## TASK OBJECTIVE
Below are records; copy exactly the line containing "ATOM 345 C C" and every line after it, through the last.

## DATASET EXTRACT
▼▼▼

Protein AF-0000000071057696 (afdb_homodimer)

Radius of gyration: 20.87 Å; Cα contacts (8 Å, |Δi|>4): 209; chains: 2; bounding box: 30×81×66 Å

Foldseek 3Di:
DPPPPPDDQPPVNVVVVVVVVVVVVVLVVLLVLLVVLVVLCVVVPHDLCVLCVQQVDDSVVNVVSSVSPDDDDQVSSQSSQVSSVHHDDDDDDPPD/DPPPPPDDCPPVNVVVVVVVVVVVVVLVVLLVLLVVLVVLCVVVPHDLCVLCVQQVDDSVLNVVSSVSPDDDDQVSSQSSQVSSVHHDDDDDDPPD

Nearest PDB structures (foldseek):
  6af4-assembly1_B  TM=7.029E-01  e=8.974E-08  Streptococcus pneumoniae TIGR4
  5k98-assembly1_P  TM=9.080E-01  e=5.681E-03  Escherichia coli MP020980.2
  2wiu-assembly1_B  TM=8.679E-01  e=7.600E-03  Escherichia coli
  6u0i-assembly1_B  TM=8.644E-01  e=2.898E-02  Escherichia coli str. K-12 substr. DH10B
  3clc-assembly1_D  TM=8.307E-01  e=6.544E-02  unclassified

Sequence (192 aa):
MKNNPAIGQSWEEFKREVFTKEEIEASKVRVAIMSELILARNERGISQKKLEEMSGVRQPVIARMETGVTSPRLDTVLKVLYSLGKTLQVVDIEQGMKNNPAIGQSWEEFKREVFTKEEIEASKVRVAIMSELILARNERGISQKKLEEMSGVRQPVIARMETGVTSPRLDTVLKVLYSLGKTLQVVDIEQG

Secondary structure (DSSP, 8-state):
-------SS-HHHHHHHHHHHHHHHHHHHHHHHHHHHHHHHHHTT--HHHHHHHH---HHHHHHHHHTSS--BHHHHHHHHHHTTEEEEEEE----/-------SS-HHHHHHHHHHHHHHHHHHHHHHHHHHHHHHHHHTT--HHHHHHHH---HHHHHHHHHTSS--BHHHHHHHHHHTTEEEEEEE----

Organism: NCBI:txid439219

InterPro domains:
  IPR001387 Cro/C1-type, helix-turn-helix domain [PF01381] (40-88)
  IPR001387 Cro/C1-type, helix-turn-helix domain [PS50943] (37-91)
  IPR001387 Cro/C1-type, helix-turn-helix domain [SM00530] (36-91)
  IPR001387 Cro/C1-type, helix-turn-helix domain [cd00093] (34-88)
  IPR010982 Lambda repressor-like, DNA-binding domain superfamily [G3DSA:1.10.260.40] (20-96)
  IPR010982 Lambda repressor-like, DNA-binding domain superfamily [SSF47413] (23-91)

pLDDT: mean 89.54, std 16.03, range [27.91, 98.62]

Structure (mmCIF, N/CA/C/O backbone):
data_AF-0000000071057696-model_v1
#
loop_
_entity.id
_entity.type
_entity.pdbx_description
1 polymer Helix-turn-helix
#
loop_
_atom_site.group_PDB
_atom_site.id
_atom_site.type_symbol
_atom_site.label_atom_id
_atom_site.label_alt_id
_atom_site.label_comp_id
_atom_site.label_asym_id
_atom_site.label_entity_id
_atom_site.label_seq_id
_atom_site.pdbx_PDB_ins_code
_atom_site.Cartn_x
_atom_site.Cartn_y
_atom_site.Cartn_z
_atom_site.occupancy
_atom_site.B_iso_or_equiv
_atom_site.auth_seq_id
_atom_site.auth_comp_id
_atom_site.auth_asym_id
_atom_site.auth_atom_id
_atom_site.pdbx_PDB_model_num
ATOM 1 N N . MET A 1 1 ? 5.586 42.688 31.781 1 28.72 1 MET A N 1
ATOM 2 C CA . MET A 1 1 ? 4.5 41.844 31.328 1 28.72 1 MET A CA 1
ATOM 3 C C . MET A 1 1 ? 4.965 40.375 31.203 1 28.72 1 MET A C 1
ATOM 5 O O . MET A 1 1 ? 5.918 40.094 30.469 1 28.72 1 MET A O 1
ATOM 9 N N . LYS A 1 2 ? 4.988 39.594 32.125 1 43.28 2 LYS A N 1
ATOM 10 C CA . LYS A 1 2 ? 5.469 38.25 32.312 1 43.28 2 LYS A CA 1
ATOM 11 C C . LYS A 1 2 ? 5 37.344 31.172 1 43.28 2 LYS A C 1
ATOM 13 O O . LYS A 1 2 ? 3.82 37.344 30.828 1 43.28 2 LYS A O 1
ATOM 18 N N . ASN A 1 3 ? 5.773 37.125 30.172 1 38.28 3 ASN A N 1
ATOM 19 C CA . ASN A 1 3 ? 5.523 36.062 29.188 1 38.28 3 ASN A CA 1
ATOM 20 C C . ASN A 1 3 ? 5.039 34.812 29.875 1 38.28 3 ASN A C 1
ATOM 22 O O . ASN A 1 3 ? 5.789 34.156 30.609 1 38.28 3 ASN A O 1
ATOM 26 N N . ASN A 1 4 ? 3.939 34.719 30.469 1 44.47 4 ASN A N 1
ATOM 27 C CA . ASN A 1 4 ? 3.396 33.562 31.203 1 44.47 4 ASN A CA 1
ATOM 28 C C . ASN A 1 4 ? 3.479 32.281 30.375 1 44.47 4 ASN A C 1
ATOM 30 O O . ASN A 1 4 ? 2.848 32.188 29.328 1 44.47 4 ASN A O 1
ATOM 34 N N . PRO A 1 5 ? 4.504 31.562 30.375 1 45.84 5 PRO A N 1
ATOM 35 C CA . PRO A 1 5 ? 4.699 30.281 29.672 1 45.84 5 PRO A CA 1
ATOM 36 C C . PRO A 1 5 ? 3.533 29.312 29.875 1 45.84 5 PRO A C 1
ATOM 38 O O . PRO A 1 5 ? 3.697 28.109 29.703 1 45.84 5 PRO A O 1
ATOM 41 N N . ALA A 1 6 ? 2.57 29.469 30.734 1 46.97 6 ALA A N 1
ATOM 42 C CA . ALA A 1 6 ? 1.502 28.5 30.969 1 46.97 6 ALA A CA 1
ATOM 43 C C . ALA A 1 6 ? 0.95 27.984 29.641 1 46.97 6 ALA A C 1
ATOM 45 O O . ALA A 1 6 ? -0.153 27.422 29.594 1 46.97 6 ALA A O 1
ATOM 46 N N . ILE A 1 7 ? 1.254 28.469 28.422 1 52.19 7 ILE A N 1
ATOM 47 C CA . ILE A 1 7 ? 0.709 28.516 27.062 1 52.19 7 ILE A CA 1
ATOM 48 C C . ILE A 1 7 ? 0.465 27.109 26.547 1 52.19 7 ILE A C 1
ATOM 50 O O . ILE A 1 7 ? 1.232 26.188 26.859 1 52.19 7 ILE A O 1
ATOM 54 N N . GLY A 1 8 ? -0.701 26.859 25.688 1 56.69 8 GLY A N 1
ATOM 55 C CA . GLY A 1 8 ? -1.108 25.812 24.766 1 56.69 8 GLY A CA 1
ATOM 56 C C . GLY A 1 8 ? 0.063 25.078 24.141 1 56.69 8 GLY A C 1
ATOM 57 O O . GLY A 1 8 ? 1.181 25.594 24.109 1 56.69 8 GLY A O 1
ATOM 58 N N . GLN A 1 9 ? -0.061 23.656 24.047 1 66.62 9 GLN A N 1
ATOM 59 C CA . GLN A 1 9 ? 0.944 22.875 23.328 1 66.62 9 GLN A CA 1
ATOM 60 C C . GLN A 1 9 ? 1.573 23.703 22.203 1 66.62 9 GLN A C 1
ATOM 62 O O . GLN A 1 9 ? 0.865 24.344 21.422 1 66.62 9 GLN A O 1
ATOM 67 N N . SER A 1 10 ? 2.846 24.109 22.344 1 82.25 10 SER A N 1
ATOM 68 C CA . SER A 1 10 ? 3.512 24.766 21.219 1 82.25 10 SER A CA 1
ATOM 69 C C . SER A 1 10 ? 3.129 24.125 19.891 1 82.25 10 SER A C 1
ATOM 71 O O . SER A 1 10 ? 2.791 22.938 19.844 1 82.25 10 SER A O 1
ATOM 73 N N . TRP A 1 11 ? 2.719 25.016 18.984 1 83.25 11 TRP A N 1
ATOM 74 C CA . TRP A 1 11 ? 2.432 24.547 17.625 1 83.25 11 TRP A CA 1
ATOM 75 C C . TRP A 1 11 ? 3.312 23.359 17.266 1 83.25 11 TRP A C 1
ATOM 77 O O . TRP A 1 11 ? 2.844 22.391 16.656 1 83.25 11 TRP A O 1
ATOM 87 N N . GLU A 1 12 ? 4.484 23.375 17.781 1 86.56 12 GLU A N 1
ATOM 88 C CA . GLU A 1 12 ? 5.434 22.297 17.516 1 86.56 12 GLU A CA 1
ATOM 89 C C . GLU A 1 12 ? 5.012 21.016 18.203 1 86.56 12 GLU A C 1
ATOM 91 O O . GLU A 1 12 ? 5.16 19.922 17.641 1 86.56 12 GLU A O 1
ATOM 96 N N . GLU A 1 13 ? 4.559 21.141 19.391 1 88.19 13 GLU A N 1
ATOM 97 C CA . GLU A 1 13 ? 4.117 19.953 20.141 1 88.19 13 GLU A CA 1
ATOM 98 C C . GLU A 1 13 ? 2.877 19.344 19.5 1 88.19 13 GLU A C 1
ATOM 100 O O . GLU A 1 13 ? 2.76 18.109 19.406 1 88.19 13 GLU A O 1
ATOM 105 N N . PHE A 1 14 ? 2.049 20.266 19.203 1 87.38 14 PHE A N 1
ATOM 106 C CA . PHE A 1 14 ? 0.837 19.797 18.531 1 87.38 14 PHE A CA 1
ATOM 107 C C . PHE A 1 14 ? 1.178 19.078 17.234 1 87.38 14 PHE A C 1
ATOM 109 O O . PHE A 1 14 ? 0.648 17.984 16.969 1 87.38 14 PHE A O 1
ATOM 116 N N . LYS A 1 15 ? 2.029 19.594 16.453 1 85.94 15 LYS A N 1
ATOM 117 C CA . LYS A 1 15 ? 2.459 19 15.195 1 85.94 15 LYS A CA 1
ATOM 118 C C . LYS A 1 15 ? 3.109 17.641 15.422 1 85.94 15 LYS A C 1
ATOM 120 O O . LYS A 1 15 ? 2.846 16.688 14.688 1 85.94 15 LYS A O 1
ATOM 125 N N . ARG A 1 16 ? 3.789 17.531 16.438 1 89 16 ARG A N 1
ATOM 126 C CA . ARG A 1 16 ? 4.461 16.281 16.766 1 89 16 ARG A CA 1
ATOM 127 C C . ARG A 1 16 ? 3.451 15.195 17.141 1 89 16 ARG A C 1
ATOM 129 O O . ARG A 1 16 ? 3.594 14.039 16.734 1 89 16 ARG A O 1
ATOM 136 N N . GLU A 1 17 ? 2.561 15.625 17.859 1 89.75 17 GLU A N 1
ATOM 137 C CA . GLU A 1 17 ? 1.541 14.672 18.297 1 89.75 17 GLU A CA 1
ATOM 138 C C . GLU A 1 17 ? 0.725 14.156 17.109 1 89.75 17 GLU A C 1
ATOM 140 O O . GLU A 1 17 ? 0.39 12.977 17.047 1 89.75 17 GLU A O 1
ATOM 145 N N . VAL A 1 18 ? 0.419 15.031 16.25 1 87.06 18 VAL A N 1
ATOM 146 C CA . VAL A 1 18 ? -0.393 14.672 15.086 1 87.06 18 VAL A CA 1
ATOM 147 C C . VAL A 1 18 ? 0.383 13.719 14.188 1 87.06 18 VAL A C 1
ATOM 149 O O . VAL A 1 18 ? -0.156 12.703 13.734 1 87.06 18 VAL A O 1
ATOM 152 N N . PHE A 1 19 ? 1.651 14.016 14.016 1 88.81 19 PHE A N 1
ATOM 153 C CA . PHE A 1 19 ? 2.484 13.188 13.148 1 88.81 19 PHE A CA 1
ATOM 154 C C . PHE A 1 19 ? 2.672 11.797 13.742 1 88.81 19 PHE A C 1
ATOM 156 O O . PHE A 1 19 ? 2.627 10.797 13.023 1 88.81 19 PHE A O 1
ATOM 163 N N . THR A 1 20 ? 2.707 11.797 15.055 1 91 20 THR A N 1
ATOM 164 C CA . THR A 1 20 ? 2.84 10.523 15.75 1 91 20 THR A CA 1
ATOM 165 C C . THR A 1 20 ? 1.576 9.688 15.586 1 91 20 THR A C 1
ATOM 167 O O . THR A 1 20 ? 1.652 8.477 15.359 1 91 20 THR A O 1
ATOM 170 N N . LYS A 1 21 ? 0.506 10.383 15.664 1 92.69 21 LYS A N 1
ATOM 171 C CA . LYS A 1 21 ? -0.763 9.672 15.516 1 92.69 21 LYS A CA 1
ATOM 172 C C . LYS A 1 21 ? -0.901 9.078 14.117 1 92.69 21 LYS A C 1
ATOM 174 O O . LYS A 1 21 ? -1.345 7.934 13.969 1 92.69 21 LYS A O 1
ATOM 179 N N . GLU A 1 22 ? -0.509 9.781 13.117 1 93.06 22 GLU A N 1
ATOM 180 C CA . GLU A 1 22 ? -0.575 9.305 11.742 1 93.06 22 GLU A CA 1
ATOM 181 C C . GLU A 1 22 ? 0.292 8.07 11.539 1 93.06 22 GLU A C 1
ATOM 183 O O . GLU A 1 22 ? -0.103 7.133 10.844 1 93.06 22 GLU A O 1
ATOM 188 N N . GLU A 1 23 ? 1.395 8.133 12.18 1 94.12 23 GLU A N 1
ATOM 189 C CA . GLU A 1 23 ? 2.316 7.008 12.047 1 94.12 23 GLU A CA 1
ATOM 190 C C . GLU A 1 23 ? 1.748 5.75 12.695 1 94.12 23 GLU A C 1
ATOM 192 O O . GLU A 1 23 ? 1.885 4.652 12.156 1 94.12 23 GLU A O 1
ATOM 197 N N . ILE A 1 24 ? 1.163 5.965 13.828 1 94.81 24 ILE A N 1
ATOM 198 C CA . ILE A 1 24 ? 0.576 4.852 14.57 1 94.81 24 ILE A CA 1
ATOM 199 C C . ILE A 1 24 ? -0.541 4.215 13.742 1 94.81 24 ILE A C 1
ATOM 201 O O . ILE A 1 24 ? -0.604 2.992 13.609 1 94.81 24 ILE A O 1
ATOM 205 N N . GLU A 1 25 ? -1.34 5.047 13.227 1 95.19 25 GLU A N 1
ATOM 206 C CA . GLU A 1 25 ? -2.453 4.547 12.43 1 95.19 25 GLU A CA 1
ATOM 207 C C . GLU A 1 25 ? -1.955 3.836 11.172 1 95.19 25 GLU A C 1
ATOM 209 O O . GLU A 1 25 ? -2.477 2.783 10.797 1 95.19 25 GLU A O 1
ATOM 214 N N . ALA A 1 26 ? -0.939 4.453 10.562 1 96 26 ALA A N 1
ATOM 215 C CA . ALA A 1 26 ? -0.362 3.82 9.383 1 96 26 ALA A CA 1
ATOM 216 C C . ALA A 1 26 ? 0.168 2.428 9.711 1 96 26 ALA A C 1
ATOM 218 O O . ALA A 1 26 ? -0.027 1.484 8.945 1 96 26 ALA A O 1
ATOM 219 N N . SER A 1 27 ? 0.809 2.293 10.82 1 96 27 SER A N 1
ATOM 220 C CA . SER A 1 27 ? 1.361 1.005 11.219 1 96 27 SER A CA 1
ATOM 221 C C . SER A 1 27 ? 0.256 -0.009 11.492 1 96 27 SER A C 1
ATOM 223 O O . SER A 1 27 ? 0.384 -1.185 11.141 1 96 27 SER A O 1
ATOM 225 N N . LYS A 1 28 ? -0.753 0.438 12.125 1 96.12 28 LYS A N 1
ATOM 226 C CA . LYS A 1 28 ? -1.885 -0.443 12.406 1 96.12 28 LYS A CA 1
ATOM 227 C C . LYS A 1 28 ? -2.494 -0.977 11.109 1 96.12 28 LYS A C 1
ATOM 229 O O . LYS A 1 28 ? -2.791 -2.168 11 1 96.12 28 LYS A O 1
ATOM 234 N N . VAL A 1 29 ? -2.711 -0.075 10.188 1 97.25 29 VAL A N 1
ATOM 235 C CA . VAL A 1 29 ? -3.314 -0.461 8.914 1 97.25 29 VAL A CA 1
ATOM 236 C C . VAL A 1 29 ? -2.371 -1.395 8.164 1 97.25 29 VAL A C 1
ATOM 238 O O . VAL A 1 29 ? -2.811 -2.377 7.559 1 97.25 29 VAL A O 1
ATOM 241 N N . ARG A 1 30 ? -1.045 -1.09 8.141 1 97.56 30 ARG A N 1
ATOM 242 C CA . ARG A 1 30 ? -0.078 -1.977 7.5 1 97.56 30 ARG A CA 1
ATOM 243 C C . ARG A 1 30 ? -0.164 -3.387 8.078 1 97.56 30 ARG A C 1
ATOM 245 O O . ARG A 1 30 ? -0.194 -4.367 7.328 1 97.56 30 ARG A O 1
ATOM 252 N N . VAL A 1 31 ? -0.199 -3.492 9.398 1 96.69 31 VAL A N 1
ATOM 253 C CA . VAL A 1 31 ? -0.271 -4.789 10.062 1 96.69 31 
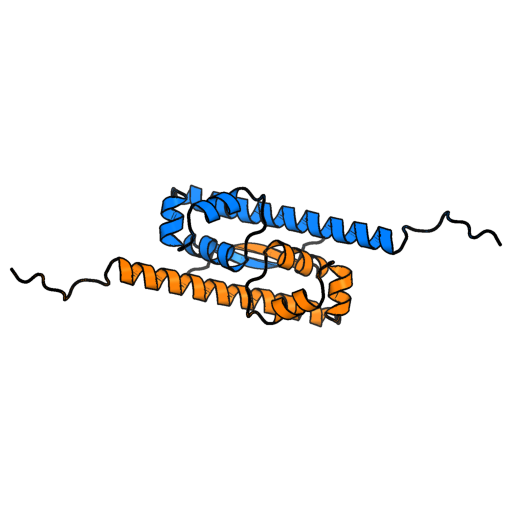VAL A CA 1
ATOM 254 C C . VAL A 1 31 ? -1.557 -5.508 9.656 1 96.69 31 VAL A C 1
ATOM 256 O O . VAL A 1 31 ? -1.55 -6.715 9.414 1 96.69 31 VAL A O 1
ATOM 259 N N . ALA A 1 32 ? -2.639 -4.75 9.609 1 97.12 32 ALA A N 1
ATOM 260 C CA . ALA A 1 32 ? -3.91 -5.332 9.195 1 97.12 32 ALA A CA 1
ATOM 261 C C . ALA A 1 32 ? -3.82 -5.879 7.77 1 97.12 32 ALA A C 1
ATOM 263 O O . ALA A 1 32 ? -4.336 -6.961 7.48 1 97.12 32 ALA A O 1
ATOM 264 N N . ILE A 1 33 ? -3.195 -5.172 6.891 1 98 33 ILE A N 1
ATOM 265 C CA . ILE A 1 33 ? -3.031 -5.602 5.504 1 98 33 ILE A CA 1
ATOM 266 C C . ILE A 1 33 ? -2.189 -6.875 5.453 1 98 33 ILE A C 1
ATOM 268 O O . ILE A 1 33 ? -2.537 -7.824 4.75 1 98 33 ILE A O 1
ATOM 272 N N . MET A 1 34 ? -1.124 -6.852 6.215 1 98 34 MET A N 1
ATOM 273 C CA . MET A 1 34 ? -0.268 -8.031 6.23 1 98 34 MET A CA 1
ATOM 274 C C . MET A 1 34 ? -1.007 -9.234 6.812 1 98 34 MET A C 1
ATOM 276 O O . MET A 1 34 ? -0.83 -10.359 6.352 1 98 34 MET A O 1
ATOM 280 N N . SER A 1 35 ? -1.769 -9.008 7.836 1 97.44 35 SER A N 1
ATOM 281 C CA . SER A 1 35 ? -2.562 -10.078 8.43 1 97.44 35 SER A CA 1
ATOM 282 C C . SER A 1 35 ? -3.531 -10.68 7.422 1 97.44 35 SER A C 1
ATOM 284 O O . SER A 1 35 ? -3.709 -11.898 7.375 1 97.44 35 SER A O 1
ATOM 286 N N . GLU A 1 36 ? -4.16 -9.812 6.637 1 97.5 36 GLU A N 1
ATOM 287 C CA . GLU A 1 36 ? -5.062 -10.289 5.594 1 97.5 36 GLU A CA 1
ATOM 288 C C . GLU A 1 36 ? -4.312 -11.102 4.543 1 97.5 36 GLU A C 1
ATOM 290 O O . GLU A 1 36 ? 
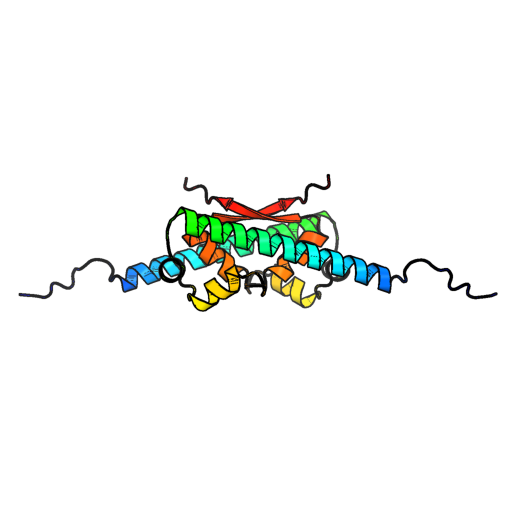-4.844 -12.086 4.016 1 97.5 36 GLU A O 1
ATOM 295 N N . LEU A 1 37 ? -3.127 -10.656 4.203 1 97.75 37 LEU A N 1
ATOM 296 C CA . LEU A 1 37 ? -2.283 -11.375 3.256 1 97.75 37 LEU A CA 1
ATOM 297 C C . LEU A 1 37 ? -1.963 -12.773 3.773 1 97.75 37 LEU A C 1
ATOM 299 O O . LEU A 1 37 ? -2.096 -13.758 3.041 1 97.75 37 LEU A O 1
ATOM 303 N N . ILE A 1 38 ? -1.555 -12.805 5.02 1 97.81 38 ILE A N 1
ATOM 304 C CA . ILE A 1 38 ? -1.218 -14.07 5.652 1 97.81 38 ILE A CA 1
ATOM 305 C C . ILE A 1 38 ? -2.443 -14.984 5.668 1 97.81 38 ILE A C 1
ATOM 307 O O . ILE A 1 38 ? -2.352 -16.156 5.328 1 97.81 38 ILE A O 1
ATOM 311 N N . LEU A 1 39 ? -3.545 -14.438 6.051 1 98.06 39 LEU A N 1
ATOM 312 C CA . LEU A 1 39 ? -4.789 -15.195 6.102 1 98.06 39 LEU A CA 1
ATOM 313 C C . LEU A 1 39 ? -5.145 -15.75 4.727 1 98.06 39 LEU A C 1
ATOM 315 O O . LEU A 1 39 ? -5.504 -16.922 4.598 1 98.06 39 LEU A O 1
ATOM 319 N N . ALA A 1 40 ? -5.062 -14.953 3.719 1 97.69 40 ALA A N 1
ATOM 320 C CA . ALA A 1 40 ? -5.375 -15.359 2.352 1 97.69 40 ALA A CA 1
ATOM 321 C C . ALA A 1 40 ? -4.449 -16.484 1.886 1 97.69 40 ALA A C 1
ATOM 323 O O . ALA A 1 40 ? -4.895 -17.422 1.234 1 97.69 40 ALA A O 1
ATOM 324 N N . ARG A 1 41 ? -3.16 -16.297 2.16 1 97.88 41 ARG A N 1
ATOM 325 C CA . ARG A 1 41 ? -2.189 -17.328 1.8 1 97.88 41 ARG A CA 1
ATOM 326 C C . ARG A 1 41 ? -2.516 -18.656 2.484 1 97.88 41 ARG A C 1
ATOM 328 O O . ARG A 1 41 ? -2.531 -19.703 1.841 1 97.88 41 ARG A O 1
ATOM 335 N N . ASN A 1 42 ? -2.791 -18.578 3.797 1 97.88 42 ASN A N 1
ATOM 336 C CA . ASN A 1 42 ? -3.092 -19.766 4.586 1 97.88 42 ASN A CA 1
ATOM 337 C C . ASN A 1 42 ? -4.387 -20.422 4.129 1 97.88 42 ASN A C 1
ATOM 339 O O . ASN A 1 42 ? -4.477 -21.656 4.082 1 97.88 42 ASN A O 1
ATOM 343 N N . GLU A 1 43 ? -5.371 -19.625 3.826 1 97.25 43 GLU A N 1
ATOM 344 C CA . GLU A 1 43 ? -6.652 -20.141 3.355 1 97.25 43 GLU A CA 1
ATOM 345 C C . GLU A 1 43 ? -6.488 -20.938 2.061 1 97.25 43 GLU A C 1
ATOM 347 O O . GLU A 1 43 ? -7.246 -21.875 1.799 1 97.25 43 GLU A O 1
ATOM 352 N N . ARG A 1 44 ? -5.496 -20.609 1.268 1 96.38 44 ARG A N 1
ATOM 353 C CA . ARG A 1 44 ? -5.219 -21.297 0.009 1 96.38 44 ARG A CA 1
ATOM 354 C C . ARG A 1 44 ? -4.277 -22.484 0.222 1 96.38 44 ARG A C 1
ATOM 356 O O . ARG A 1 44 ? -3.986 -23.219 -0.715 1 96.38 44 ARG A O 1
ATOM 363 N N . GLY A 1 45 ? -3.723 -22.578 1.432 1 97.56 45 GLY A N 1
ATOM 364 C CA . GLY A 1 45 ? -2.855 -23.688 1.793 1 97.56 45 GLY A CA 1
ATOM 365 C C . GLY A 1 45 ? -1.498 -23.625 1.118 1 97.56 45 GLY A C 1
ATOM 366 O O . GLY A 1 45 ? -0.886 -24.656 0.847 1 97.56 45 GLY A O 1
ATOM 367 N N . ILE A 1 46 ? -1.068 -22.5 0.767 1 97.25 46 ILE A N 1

▲▲▲

## RESPONSE
ATOM 345 C C . GLU A 1 43 ? -6.488 -20.938 2.061 1 97.25 43 GLU A C 1
ATOM 347 O O . GLU A 1 43 ? -7.246 -21.875 1.799 1 97.25 43 GLU A O 1
ATOM 352 N N . ARG A 1 44 ? -5.496 -20.609 1.268 1 96.38 44 ARG A N 1
ATOM 353 C CA . ARG A 1 44 ? -5.219 -21.297 0.009 1 96.38 44 ARG A CA 1
ATOM 354 C C . ARG A 1 44 ? -4.277 -22.484 0.222 1 96.38 44 ARG A C 1
ATOM 356 O O . ARG A 1 44 ? -3.986 -23.219 -0.715 1 96.38 44 ARG A O 1
ATOM 363 N N . GLY A 1 45 ? -3.723 -22.578 1.432 1 97.56 45 GLY A N 1
ATOM 364 C CA . GLY A 1 45 ? -2.855 -23.688 1.793 1 97.56 45 GLY A CA 1
ATOM 365 C C . GLY A 1 45 ? -1.498 -23.625 1.118 1 97.56 45 GLY A C 1
ATOM 366 O O . GLY A 1 45 ? -0.886 -24.656 0.847 1 97.56 45 GLY A O 1
ATOM 367 N N . ILE A 1 46 ? -1.068 -22.5 0.767 1 97.25 46 ILE A N 1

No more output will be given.